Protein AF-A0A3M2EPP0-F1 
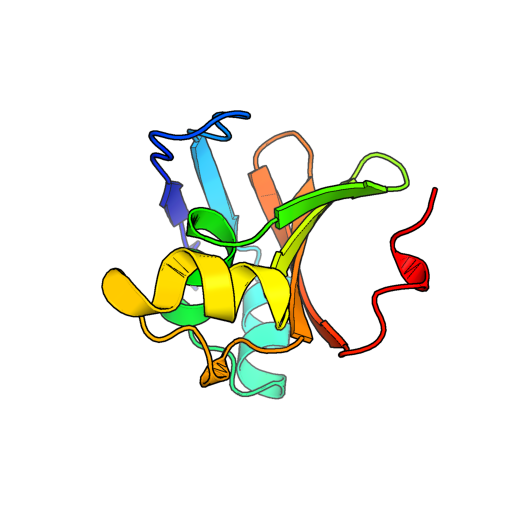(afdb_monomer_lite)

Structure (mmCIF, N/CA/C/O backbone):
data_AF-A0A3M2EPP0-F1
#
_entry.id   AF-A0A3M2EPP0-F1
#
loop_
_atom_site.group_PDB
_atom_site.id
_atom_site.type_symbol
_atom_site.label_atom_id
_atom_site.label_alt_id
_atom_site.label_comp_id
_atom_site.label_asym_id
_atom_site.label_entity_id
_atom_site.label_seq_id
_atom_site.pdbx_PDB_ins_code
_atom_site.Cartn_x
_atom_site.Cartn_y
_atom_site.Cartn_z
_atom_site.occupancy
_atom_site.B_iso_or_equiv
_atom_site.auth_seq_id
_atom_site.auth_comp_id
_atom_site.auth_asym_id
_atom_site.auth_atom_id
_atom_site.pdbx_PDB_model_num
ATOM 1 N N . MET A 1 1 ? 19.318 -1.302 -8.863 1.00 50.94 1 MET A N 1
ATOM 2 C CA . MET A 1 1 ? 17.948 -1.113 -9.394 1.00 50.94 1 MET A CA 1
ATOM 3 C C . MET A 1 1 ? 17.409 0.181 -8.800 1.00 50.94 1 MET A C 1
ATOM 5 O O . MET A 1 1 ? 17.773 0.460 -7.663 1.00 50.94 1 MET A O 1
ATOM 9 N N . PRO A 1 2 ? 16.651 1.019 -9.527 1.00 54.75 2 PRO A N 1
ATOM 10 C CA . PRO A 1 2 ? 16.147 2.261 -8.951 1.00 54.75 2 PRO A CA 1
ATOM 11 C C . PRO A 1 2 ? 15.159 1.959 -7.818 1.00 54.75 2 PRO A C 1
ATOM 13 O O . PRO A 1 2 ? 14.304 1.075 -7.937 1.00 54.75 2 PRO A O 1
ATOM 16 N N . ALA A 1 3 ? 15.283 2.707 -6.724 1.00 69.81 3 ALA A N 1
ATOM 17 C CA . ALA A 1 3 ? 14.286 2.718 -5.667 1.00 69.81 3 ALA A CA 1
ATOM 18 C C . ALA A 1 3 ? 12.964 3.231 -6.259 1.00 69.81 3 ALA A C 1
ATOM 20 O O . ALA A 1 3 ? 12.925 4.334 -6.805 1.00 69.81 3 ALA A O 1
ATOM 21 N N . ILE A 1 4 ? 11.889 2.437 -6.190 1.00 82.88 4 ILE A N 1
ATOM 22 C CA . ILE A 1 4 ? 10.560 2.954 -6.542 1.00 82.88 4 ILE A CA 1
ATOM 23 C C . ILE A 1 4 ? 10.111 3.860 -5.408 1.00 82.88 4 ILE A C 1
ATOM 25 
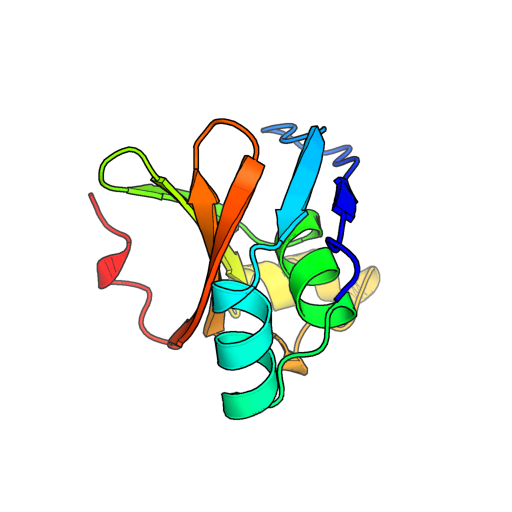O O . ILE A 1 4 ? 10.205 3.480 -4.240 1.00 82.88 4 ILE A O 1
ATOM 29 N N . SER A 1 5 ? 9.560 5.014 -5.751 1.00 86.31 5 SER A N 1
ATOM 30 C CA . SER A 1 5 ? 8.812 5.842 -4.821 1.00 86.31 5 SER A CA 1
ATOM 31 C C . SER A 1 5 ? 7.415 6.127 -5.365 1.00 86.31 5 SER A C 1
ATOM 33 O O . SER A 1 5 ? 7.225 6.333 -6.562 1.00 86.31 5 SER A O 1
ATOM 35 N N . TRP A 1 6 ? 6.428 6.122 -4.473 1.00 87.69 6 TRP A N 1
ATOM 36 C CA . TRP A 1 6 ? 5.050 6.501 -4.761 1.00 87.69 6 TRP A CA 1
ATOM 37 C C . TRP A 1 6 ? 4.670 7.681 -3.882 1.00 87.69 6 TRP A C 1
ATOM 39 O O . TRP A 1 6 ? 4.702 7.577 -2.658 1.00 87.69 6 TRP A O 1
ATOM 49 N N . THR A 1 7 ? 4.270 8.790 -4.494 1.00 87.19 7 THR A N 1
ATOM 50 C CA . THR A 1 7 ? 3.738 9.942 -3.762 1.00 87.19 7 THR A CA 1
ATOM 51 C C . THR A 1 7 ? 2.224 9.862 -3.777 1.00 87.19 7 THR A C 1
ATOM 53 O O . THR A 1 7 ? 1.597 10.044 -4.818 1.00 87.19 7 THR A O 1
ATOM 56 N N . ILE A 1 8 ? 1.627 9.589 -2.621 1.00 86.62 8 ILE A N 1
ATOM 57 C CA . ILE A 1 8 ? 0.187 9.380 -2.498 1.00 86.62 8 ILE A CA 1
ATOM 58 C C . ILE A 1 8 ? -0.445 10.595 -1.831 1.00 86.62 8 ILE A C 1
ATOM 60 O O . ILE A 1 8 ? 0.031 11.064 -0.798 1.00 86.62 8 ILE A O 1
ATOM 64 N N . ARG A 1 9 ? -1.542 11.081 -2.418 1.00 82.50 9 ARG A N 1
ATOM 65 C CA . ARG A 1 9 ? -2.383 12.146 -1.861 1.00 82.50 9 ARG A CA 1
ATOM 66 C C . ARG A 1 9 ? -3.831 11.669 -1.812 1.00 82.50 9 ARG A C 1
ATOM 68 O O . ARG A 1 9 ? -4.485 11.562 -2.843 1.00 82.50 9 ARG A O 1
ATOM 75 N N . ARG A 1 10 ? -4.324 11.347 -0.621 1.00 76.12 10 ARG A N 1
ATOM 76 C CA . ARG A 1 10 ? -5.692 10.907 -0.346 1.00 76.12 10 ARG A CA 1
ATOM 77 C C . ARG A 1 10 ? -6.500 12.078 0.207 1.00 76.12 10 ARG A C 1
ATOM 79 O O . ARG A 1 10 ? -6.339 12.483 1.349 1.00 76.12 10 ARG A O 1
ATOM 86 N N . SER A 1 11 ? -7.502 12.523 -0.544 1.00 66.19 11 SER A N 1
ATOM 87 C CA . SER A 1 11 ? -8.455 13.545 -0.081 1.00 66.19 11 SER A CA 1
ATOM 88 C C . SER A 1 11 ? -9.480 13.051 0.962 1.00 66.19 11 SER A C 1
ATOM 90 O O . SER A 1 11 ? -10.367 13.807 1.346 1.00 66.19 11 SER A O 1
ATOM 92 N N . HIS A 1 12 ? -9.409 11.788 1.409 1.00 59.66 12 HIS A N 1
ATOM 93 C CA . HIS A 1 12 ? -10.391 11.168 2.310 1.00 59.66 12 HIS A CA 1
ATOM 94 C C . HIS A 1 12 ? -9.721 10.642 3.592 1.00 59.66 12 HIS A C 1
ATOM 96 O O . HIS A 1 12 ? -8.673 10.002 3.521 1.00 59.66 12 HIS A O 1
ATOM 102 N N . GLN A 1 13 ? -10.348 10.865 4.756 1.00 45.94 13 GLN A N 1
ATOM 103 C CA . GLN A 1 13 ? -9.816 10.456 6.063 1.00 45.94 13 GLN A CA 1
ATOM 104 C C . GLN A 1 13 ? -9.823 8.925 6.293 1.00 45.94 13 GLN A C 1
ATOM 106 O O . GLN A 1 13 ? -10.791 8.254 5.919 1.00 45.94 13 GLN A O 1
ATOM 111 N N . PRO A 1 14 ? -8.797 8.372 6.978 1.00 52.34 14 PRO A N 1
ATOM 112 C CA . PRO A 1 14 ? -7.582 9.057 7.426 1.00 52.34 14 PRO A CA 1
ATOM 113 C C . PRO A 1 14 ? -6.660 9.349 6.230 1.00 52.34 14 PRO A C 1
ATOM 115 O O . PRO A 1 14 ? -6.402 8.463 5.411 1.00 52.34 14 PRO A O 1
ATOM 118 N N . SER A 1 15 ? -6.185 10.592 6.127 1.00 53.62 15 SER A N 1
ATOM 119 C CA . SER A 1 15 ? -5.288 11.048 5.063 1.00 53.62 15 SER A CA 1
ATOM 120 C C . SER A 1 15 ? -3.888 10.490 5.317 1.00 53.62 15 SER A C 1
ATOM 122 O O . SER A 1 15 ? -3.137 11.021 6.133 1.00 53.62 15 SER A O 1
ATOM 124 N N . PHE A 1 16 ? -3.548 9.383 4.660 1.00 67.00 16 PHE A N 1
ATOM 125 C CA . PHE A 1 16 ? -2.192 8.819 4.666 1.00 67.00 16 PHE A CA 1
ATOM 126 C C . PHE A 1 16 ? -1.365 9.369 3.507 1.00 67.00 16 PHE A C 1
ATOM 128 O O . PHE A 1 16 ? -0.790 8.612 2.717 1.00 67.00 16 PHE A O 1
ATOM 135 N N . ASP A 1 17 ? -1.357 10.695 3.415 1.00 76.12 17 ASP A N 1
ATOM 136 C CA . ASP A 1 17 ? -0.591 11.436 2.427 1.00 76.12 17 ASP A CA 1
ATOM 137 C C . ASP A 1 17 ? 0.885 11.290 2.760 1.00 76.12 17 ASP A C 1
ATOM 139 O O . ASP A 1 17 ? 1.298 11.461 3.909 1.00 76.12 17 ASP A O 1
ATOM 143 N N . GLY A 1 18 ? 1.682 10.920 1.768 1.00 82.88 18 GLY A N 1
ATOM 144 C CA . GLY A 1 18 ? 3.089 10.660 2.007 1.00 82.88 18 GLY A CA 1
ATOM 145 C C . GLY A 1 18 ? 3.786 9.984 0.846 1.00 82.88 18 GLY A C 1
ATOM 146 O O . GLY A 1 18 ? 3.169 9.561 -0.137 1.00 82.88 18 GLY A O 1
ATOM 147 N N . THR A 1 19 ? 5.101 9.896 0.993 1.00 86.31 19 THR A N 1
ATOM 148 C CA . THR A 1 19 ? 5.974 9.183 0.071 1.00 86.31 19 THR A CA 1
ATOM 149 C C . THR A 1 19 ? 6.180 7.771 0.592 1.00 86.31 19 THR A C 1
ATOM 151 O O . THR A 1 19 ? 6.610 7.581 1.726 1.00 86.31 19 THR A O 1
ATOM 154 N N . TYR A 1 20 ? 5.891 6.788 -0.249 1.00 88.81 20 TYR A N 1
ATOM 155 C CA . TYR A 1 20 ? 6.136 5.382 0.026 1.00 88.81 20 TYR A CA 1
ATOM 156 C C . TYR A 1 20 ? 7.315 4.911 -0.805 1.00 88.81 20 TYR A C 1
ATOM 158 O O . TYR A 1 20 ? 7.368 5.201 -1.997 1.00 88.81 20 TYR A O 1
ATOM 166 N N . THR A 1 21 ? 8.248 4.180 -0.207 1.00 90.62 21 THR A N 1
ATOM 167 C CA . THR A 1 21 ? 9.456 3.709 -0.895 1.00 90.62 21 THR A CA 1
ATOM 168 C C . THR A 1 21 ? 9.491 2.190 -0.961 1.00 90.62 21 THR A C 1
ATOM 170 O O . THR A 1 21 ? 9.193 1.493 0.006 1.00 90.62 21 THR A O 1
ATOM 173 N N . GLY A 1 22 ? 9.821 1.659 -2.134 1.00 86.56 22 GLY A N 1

^^^^

Write out only the lines that run from the line containing "ATOM 115 O O" through the line containing "ATOM 122 O O", both included, exactly as they appear above.

ATOM 115 O O . PRO A 1 14 ? -6.402 8.463 5.411 1.00 52.34 14 PRO A O 1
ATOM 118 N N . SER A 1 15 ? -6.185 10.592 6.127 1.00 53.62 15 SER A N 1
ATOM 119 C CA . SER A 1 15 ? -5.288 11.048 5.063 1.00 53.62 15 SER A CA 1
ATOM 120 C C . SER A 1 15 ? -3.888 10.490 5.317 1.00 53.62 15 SER A C 1
ATOM 122 O O . SER A 1 15 ? -3.137 11.021 6.133 1.00 53.62 15 SER A O 1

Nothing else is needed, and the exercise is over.